2.3 And make sure all necessary metadata is in place in the H5 file, for TVB web GUI to recognize it at import time

In [46]:
from tvb.basic.profile import TvbProfile

f.attrs['TVB_Connectivity'] = "f6be362b-5bb4-11e5-8b0d-a45e60e5b22f"
f.attrs['TVB_Create_date'] = serialize_value(datetime.now())
f.attrs['TVB_Data_version'] = TvbProfile.current.version.DATA_VERSION
f.attrs['TVB_Gid'] = generate_guid()
f.attrs['TVB_Has_surface_mapping'] = "true"
f.attrs['TVB_Has_volume_mapping'] = "false"
f.attrs['TVB_Invalid'] = serialize_value(False)
f.attrs['TVB_Is_nan'] = serialize_value(bool(np.isnan(data_array).any()))
f.attrs['TVB_Labels_dimensions'] = serialize_value(series_of_time.labels_dimensions)
f.attrs['TVB_Labels_ordering'] = serialize_value(series_of_time.labels_ordering)
f.attrs['TVB_Length_1d'] = serialize_value(series_of_time.length_1d)
f.attrs['TVB_Length_2d'] = serialize_value(series_of_time.length_2d)
f.attrs['TVB_Length_3d'] = serialize_value(series_of_time.length_3d)
f.attrs['TVB_Length_4d'] = serialize_value(series_of_time.length_4d)
f.attrs['TVB_Module'] = "tvb.datatypes.time_series"
f.attrs['TVB_Nr_dimensions'] = serialize_value(series_of_time.nr_dimensions)
f.attrs['TVB_Region_mapping'] = "002d1d23-5bb5-11e5-999a-a45e60e5b22f"
f.attrs['TVB_Sample_period'] = serialize_value(series_of_time.sample_period)
f.attrs['TVB_Sample_period_unit'] = serialize_value(series_of_time.sample_period_unit)
f.attrs['TVB_Sample_rate'] = serialize_value(series_of_time.sample_rate)
f.attrs['TVB_Start_time'] = serialize_value(series_of_time.start_time)
f.attrs['TVB_State'] = "INTERMEDIATE"
f.attrs['TVB_Subject'] = "FromIPython"
f.attrs['TVB_Title'] = serialize_value(series_of_time.title)
f.attrs['TVB_Type'] = "TimeSeriesRegion"
f.attrs['TVB_User_tag_1'] = "You can type any text you want here"
f.attrs['TVB_User_tag_2'] = ""
f.attrs['TVB_User_tag_3'] = ""
f.attrs['TVB_User_tag_4'] = ""
f.attrs['TVB_User_tag_5'] = ""
f.attrs['TVB_Visible'] = serialize_value(True)

f.close()

2.4 Now you should have a file named "TimeSeriesRegion.h5" in the current folder where ipython notebook has been launched.

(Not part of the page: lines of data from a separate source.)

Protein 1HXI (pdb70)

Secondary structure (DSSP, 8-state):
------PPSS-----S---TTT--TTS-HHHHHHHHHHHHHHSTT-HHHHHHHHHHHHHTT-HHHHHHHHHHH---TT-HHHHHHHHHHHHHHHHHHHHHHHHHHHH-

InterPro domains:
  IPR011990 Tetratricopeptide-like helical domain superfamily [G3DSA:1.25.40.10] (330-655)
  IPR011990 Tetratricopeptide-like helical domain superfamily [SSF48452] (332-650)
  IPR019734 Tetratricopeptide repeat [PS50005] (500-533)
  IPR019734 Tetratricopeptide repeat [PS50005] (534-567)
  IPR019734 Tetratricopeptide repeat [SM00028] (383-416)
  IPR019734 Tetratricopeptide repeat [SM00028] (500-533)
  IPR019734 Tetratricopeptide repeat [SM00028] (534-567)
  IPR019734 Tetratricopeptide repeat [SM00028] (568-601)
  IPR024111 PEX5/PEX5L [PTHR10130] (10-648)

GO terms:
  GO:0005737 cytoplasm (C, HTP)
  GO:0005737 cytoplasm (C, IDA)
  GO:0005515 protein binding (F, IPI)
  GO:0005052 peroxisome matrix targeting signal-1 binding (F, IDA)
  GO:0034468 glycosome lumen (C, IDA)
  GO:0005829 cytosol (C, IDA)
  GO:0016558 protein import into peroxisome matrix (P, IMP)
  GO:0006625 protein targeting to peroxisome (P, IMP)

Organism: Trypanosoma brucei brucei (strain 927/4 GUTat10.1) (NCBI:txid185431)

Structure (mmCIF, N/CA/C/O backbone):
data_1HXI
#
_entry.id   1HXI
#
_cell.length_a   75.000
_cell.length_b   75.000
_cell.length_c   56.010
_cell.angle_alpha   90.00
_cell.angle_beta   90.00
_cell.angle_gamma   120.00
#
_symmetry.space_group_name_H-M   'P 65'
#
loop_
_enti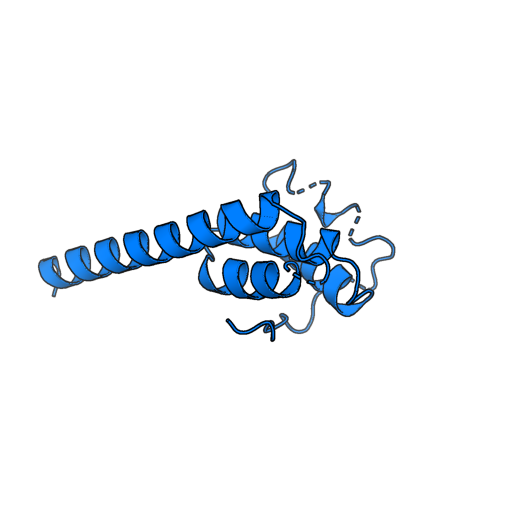ty.id
_entity.type
_entity.pdbx_description
1 polymer 'PEROXISOME TARGETING SIGNAL 1 RECEPTOR PEX5'
2 non-polymer 'MAGNESIUM ION'
3 water water
#
loop_
_atom_site.group_PDB
_atom_site.id
_atom_site.type_symbol
_atom_site.label_atom_id
_atom_site.label_alt_id
_atom_site.label_comp_id
_atom_site.label_asym_id
_atom_site.label_entity_id
_atom_site.label_seq_id
_atom_site.pdbx_PDB_ins_code
_atom_site.Cartn_x
_atom_site.Cartn_y
_atom_site.Cartn_z
_atom_site.occupancy
_atom_site.B_iso_or_equiv
_atom_site.auth_seq_id
_atom_site.auth_comp_id
_atom_site.auth_asym_id
_atom_site.auth_atom_id
_atom_site.pdbx_PDB_model_num
ATOM 1 N N . ASN A 1 2 ? 35.205 32.775 4.388 1.00 55.16 334 ASN A N 1
ATOM 2 C CA . ASN A 1 2 ? 34.837 33.015 5.800 1.00 51.57 334 ASN A CA 1
ATOM 3 C C . ASN A 1 2 ? 35.716 34.081 6.465 1.00 48.27 334 ASN A C 1
ATOM 4 O O . ASN A 1 2 ? 36.394 34.973 5.982 1.00 49.74 334 ASN A O 1
ATOM 9 N N . ASN A 1 3 ? 35.721 33.946 7.770 1.00 42.78 335 ASN A N 1
ATOM 10 C CA . ASN A 1 3 ? 36.430 34.604 8.823 1.00 37.22 335 ASN A CA 1
ATOM 11 C C . ASN A 1 3 ? 37.945 34.482 8.690 1.00 33.64 335 ASN A C 1
ATOM 12 O O . ASN A 1 3 ? 38.483 33.389 8.500 1.00 28.49 335 ASN A O 1
ATOM 17 N N . THR A 1 4 ? 38.638 35.606 8.844 1.00 29.93 336 THR A N 1
ATOM 18 C CA . THR A 1 4 ? 40.089 35.635 8.784 1.00 28.35 336 THR A CA 1
ATOM 19 C C . THR A 1 4 ? 40.677 36.013 10.141 1.00 31.49 336 THR A C 1
ATOM 20 O O . THR A 1 4 ? 41.901 36.142 10.277 1.00 28.84 336 THR A O 1
ATOM 24 N N . ASP A 1 5 ? 39.812 36.158 11.142 1.00 27.73 337 ASP A N 1
ATOM 25 C CA . ASP A 1 5 ? 40.217 36.554 12.488 1.00 29.45 337 ASP A CA 1
ATOM 26 C C . ASP A 1 5 ? 40.666 35.356 13.310 1.00 28.03 337 ASP A C 1
ATOM 27 O O . ASP A 1 5 ? 39.919 34.616 13.938 1.00 26.82 337 ASP A O 1
ATOM 32 N N . TYR A 1 6 ? 41.985 35.161 13.308 1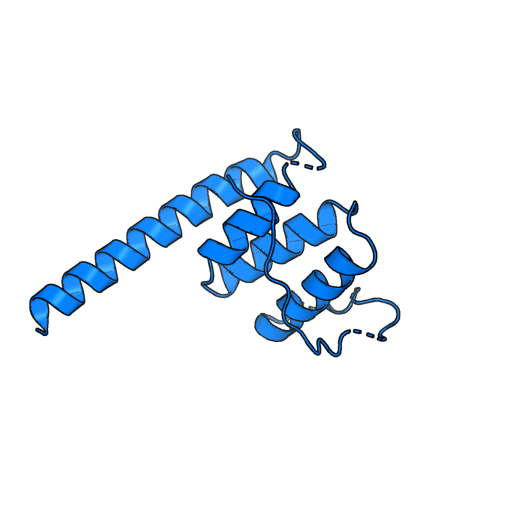.00 22.34 338 TYR A N 1
ATOM 33 C CA . TYR A 1 6 ? 42.539 33.980 13.963 1.00 17.67 338 TYR A CA 1
ATOM 34 C C . TYR A 1 6 ? 42.716 34.116 15.458 1.00 19.63 338 TYR A C 1
ATOM 35 O O . TYR A 1 6 ? 43.366 35.080 15.891 1.00 24.59 338 TYR A O 1
ATOM 44 N N . PRO A 1 7 ? 42.370 33.101 16.235 1.00 20.11 339 PRO A N 1
ATOM 45 C CA . PRO A 1 7 ? 42.501 33.165 17.694 1.00 19.15 339 PRO A CA 1
ATOM 46 C C . PRO A 1 7 ? 43.894 32.756 18.153 1.00 15.80 339 PRO A C 1
ATOM 47 O O . PRO A 1 7 ? 44.135 31.608 18.522 1.00 21.39 339 PRO A O 1
ATOM 51 N N . PHE A 1 8 ? 44.828 33.708 18.158 1.00 21.06 340 PHE A N 1
ATOM 52 C CA . PHE A 1 8 ? 46.194 33.357 18.512 1.00 20.13 340 PHE A CA 1
ATOM 53 C C . PHE A 1 8 ? 46.343 32.908 19.966 1.00 23.44 340 PHE A C 1
ATOM 54 O O . PHE A 1 8 ? 45.690 33.480 20.850 1.00 25.75 340 PHE A O 1
ATOM 62 N N . GLU A 1 9 ? 47.154 31.894 20.166 1.00 19.59 341 GLU A N 1
ATOM 63 C CA . GLU A 1 9 ? 47.434 31.386 21.505 1.00 24.05 341 GLU A CA 1
ATOM 64 C C . GLU A 1 9 ? 48.253 32.446 22.247 1.00 23.79 341 GLU A C 1
ATOM 65 O O . GLU A 1 9 ? 49.106 33.116 21.660 1.00 24.94 341 GLU A O 1
ATOM 71 N N . ALA A 1 10 ? 47.820 32.746 23.476 1.00 24.41 342 AL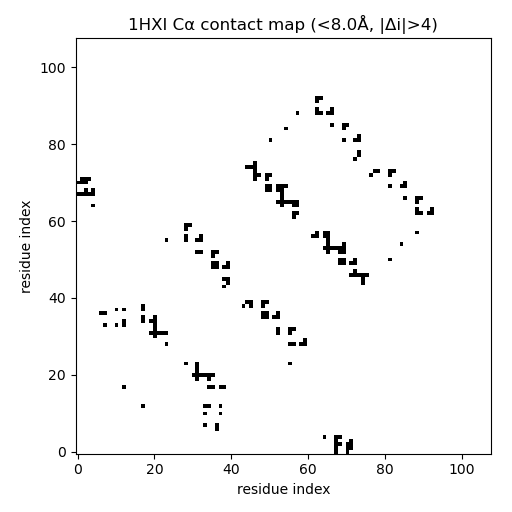A A N 1
ATOM 72 C CA . ALA A 1 10 ? 48.601 33.751 24.224 1.00 22.88 342 ALA A CA 1
ATOM 73 C C . ALA A 1 10 ? 49.853 33.068 24.735 1.00 21.66 342 ALA A C 1
ATOM 74 O O . ALA A 1 10 ? 49.951 31.839 24.826 1.00 26.60 342 ALA A O 1
ATOM 76 N N . ASN A 1 11 ? 50.815 33.875 25.202 1.00 29.32 343 ASN A N 1
ATOM 77 C CA . ASN A 1 11 ? 52.017 33.300 25.822 1.00 29.97 343 ASN A CA 1
ATOM 78 C C . ASN A 1 11 ? 52.784 32.354 24.914 1.00 28.99 343 ASN A C 1
ATOM 79 O O . ASN A 1 11 ? 53.273 31.281 25.278 1.00 31.71 343 ASN A O 1
ATOM 84 N N . ASN A 1 12 ? 52.895 32.698 23.638 1.00 22.30 344 ASN A N 1
ATOM 85 C CA . ASN A 1 12 ? 53.602 31.907 22.631 1.00 22.51 344 ASN A CA 1
ATOM 86 C C . ASN A 1 12 ? 55.105 32.176 22.793 1.00 19.33 344 ASN A C 1
ATOM 87 O O . ASN A 1 12 ? 55.474 33.325 22.562 1.00 23.74 344 ASN A O 1
ATOM 92 N N . PRO A 1 13 ? 55.875 31.170 23.103 1.00 23.24 345 PRO A N 1
ATOM 93 C CA . PRO A 1 13 ? 57.305 31.348 23.344 1.00 26.43 345 PRO A CA 1
ATOM 94 C C . PRO A 1 13 ? 58.087 31.824 22.138 1.00 28.30 345 PRO A C 1
ATOM 95 O O . PRO A 1 13 ? 59.006 32.677 22.228 1.00 27.43 345 PRO A O 1
ATOM 99 N N . TYR A 1 14 ? 57.586 31.482 20.936 1.00 22.25 346 TYR A N 1
ATOM 100 C CA . TYR A 1 14 ? 58.244 31.959 19.724 1.00 18.85 346 TYR A CA 1
ATOM 101 C C . TYR A 1 14 ? 58.145 33.440 19.518 1.00 16.67 346 TYR A C 1
ATOM 102 O O . TYR A 1 14 ? 58.792 33.972 18.588 1.00 18.49 346 TYR A O 1
ATOM 119 N N . TYR A 1 16 ? 59.371 35.733 21.177 1.00 18.45 348 TYR A N 1
ATOM 120 C CA . TYR A 1 16 ? 60.657 36.414 21.424 1.00 16.90 348 TYR A CA 1
ATOM 121 C C . TYR A 1 16 ? 61.815 35.681 20.790 1.00 18.31 348 TYR A C 1
ATOM 122 O O . TYR A 1 16 ? 62.973 35.738 21.237 1.00 16.97 348 TYR A O 1
ATOM 131 N N . HIS A 1 17 ? 61.580 34.971 19.676 1.00 15.04 349 HIS A N 1
ATOM 132 C CA . HIS A 1 17 ? 62.601 34.269 18.915 1.00 16.27 349 HIS A CA 1
ATOM 133 C C . HIS A 1 17 ? 62.835 35.137 17.661 1.00 15.72 349 HIS A C 1
ATOM 134 O O . HIS A 1 17 ? 61.960 35.899 17.242 1.00 18.74 349 HIS A O 1
ATOM 141 N N . GLU A 1 18 ? 64.023 35.050 17.120 1.00 14.52 350 GLU A N 1
ATOM 142 C CA . GLU A 1 18 ? 64.414 35.874 15.977 1.00 18.18 350 GLU A CA 1
ATOM 143 C C . GLU A 1 18 ? 63.831 35.436 14.651 1.00 17.25 350 GLU A C 1
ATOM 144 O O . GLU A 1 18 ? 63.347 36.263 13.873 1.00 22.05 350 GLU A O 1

You can take this "TimeSeriesRegion.h5" file and import it into TVB web GUI, as described here: http://docs.thevirtualbrain.org/manuals/UserGuide/UserGuide-UI_Project.html#data-structure

After import in TVB web GUI, you will have a new TimeSeriesRegion file in your current project, which can be used with TVB web visualizers.